(Stored dataset items)
========================================================================

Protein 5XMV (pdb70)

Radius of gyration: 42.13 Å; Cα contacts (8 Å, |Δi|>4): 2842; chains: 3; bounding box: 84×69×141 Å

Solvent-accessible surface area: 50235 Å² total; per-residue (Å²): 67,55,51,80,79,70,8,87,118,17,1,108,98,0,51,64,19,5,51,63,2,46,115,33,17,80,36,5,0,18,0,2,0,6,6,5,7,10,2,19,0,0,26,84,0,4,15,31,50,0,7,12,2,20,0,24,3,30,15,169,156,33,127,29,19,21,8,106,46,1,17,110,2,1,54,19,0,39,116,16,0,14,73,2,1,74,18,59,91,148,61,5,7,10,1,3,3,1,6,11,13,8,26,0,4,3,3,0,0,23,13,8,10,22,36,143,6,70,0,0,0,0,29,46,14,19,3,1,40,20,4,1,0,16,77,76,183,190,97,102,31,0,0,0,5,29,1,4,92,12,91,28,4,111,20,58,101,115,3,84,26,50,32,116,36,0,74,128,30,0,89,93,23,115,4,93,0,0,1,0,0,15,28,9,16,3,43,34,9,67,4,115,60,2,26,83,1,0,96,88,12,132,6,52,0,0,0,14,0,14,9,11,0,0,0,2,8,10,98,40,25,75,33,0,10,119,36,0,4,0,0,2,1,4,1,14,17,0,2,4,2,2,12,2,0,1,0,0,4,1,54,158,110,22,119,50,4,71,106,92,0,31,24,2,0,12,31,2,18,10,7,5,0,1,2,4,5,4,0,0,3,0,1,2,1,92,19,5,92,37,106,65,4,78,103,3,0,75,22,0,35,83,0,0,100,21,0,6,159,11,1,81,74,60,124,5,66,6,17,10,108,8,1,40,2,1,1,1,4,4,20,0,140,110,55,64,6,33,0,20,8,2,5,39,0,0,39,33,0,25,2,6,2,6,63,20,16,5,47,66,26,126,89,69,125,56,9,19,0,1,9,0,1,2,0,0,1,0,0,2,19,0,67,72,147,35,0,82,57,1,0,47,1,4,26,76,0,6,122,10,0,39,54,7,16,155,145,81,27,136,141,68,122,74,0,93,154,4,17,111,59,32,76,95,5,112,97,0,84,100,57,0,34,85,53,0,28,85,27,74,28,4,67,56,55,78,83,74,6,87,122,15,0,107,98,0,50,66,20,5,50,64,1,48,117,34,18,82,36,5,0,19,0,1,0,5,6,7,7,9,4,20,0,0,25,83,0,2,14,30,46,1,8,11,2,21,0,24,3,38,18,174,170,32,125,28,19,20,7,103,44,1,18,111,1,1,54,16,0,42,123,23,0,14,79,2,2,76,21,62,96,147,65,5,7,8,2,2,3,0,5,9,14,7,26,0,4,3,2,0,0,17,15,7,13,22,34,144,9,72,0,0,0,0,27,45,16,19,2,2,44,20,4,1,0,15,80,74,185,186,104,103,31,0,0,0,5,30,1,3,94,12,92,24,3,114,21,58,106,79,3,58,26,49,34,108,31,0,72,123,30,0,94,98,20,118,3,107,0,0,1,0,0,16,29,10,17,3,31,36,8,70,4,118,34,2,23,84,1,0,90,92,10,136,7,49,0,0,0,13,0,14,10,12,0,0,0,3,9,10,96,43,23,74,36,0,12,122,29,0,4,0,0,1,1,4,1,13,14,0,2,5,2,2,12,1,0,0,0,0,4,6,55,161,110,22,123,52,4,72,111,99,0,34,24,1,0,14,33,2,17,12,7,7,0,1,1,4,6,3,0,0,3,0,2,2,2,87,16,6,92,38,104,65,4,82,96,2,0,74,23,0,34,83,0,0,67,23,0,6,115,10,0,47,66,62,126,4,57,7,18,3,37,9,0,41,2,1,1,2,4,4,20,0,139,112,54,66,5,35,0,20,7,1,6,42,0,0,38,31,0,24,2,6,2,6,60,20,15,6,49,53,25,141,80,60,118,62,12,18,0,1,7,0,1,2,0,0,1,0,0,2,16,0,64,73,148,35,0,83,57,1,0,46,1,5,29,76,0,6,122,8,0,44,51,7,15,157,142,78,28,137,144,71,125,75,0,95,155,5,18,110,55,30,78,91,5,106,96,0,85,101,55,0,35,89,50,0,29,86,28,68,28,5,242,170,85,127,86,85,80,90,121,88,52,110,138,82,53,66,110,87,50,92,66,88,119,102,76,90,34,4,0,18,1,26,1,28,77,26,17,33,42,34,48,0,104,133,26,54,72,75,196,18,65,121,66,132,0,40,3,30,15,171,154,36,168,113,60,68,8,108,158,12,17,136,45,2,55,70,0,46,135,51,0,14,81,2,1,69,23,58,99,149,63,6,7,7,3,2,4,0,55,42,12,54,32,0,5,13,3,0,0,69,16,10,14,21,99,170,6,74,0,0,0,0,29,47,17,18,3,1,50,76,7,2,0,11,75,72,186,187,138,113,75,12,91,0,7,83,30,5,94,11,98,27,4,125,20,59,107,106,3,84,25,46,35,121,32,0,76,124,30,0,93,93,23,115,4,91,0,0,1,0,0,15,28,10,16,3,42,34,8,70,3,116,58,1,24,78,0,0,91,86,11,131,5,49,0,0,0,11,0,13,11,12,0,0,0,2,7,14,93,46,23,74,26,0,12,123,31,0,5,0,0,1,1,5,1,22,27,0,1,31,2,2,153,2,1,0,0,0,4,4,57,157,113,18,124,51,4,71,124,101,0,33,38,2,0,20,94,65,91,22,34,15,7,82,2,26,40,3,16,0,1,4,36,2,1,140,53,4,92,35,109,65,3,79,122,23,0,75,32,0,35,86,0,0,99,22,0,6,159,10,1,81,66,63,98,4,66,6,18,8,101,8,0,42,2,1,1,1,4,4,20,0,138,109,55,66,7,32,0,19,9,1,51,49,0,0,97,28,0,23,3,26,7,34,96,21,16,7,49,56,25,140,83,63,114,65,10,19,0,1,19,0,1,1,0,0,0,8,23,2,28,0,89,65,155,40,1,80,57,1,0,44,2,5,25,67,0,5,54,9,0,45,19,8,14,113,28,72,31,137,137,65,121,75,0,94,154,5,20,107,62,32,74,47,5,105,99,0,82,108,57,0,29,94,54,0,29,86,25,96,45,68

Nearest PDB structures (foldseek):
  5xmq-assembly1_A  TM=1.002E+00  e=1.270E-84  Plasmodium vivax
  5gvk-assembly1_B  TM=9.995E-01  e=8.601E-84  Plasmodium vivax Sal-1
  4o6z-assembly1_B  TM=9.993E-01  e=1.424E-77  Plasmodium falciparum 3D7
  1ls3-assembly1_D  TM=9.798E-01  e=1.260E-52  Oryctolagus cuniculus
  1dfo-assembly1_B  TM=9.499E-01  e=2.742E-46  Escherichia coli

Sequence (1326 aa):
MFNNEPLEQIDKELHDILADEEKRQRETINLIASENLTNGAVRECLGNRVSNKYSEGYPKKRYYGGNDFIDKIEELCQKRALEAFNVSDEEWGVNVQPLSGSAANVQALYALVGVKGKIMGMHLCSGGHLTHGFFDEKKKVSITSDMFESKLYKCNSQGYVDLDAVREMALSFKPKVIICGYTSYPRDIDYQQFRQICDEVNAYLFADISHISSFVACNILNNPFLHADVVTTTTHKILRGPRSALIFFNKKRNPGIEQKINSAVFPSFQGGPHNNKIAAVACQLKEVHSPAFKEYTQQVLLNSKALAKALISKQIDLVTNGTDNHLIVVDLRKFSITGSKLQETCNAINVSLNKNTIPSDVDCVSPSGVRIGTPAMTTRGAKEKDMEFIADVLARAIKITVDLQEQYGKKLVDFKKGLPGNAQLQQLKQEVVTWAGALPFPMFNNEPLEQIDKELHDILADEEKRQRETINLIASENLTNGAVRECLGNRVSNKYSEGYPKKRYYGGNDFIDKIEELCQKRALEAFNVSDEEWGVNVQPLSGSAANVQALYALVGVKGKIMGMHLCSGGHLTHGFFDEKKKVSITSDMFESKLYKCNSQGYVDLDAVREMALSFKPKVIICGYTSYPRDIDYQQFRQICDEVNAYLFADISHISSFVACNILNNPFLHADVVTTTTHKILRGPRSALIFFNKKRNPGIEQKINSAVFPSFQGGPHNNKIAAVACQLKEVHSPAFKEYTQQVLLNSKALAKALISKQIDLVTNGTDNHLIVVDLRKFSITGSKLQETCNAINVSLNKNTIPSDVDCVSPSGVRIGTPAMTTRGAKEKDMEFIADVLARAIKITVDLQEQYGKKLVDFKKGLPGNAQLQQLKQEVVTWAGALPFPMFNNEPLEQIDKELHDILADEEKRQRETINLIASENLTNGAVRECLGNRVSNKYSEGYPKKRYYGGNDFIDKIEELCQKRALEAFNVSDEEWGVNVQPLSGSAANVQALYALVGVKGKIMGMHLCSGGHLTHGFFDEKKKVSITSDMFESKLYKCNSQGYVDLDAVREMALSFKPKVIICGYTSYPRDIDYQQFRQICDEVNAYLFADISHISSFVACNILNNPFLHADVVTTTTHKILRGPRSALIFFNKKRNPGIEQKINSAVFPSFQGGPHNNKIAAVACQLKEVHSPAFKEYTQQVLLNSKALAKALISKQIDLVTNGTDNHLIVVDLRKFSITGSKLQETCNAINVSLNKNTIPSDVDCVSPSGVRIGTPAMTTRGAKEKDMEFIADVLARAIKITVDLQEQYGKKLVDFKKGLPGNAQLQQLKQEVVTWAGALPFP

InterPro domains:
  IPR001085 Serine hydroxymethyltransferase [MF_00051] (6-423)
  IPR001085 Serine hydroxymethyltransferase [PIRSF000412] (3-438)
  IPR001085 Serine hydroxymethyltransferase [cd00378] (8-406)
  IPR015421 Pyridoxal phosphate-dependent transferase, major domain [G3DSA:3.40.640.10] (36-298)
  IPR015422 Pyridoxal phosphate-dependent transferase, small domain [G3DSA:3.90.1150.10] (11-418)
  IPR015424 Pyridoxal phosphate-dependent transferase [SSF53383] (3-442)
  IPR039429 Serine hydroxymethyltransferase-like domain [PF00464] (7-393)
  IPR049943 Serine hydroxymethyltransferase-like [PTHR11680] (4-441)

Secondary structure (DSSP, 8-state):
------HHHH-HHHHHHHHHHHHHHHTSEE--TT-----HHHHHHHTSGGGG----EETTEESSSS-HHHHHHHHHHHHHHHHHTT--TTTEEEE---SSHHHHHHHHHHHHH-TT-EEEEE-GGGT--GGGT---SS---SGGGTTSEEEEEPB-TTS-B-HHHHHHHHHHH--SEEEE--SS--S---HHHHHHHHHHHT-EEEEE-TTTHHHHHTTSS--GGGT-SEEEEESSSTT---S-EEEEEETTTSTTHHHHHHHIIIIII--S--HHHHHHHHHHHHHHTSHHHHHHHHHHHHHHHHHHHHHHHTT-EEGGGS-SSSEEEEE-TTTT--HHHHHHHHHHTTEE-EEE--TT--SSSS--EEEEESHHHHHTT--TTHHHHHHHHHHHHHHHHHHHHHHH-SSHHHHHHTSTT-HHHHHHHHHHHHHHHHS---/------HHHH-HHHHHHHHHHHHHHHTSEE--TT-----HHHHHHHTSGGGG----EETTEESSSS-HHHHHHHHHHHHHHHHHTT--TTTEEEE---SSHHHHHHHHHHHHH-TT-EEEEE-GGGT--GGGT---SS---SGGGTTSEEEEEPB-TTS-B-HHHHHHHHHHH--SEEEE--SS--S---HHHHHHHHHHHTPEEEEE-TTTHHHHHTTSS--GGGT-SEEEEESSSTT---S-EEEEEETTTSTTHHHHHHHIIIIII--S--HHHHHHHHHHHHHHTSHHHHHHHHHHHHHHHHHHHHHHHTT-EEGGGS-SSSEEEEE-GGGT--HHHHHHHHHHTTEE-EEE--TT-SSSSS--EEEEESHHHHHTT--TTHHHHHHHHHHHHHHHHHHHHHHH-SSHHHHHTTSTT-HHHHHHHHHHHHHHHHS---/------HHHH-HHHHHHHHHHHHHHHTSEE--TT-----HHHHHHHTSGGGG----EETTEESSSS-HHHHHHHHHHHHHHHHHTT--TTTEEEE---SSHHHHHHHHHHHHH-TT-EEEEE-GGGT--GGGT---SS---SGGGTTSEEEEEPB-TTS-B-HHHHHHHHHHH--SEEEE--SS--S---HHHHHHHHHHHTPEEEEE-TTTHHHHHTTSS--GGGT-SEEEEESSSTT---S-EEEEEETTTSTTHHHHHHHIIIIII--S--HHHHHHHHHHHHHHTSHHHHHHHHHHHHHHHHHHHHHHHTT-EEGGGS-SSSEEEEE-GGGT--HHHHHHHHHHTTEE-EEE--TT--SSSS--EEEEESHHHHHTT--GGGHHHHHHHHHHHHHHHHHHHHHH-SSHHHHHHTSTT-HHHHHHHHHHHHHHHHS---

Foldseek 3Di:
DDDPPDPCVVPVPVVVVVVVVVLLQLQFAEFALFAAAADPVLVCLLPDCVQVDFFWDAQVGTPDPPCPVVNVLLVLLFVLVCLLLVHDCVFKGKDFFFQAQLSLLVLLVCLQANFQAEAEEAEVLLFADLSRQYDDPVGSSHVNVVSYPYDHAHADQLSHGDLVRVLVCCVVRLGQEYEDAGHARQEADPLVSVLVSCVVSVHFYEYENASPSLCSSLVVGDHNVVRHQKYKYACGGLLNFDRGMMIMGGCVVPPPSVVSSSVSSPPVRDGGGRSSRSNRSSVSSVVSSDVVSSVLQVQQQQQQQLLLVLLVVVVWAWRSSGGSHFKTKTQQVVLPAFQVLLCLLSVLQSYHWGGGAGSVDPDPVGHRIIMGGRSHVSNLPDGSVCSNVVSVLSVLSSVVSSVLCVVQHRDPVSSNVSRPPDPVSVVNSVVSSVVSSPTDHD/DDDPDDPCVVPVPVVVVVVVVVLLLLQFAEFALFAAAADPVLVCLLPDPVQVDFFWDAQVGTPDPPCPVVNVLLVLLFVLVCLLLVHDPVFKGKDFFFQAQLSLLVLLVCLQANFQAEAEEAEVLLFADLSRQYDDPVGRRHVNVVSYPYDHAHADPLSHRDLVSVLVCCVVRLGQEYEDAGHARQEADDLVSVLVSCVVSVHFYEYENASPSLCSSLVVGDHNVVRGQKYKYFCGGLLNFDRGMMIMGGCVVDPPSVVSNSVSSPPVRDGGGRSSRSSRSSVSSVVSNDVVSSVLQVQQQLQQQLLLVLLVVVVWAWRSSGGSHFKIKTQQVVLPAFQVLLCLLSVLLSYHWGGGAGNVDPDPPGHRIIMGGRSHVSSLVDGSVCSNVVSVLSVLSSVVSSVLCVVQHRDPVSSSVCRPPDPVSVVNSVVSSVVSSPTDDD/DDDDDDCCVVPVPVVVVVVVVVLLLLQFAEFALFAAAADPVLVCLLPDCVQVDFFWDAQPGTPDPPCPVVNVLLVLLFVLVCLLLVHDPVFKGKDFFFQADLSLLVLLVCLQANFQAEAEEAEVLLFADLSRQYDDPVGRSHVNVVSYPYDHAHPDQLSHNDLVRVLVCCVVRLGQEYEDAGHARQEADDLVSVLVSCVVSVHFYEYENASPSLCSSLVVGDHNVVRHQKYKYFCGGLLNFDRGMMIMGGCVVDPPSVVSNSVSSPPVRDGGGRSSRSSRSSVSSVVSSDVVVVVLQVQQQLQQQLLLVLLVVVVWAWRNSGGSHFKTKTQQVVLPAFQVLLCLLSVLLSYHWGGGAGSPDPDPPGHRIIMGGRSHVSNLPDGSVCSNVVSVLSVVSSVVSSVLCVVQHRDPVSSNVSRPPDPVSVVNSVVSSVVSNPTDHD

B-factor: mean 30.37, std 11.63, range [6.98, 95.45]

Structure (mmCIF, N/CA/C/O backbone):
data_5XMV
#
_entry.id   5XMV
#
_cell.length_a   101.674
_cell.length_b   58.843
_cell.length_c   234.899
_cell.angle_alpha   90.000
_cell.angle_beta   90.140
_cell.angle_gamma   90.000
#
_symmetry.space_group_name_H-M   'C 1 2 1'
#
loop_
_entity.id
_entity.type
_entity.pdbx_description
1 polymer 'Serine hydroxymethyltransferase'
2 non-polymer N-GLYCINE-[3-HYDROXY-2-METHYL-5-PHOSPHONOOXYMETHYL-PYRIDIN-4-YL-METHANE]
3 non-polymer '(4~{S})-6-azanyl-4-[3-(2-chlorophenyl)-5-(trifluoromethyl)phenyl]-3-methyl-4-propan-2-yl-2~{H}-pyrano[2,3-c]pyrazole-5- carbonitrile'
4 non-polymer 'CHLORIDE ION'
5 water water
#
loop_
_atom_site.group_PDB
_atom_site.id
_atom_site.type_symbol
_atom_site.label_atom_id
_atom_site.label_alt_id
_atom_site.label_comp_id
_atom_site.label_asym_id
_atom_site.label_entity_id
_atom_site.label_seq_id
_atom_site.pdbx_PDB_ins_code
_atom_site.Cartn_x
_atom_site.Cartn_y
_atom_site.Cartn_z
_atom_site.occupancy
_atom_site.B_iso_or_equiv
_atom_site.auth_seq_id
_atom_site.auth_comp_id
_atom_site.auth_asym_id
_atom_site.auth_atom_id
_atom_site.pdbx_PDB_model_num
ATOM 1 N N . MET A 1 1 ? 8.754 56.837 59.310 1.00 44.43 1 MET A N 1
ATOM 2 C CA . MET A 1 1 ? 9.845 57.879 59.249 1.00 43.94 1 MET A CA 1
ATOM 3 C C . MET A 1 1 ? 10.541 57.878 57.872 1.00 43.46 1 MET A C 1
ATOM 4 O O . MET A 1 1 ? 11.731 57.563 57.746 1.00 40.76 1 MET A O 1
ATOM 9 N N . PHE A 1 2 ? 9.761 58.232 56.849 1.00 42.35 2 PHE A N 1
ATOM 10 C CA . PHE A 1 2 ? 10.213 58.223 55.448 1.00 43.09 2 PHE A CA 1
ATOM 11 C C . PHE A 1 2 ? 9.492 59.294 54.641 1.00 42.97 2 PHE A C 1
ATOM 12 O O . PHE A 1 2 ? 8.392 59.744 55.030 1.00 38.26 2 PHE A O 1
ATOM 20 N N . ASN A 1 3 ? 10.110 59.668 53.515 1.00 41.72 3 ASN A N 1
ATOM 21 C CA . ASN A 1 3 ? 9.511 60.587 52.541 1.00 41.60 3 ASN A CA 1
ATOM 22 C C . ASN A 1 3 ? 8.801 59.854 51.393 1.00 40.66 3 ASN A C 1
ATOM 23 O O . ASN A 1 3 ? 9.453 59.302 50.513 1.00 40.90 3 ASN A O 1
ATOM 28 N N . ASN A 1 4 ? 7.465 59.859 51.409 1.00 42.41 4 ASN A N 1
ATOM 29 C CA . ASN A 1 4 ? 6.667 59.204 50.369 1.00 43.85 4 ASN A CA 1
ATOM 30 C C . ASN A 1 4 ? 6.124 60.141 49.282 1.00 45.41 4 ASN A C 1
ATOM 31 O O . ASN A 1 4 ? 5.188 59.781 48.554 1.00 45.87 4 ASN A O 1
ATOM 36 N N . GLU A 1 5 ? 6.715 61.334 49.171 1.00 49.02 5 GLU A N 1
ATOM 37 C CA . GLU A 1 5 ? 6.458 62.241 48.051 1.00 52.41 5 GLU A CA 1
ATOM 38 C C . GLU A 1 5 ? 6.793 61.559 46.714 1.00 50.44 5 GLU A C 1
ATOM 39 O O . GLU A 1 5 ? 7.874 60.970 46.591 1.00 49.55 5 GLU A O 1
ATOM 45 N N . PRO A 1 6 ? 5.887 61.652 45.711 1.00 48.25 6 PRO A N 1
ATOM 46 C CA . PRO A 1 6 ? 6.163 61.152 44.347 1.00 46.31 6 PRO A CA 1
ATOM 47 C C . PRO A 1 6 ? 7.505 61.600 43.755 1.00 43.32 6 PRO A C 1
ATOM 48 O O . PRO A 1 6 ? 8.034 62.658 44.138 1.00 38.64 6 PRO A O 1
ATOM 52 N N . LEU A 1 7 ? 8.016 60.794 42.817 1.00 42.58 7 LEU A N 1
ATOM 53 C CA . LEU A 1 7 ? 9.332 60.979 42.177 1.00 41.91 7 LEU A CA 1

========================================================================

Work to be completed
Beginning at the top of the entries above, output each line exactly, and end with the line in which "Radius of gyration: 42.13" appears.

Answer to the exercise
Protein 5XMV (pdb70)

Radius of gyration: 42.13 Å; Cα contacts (8 Å, |Δi|>4): 2842; chains: 3; bounding box: 84×69×141 Å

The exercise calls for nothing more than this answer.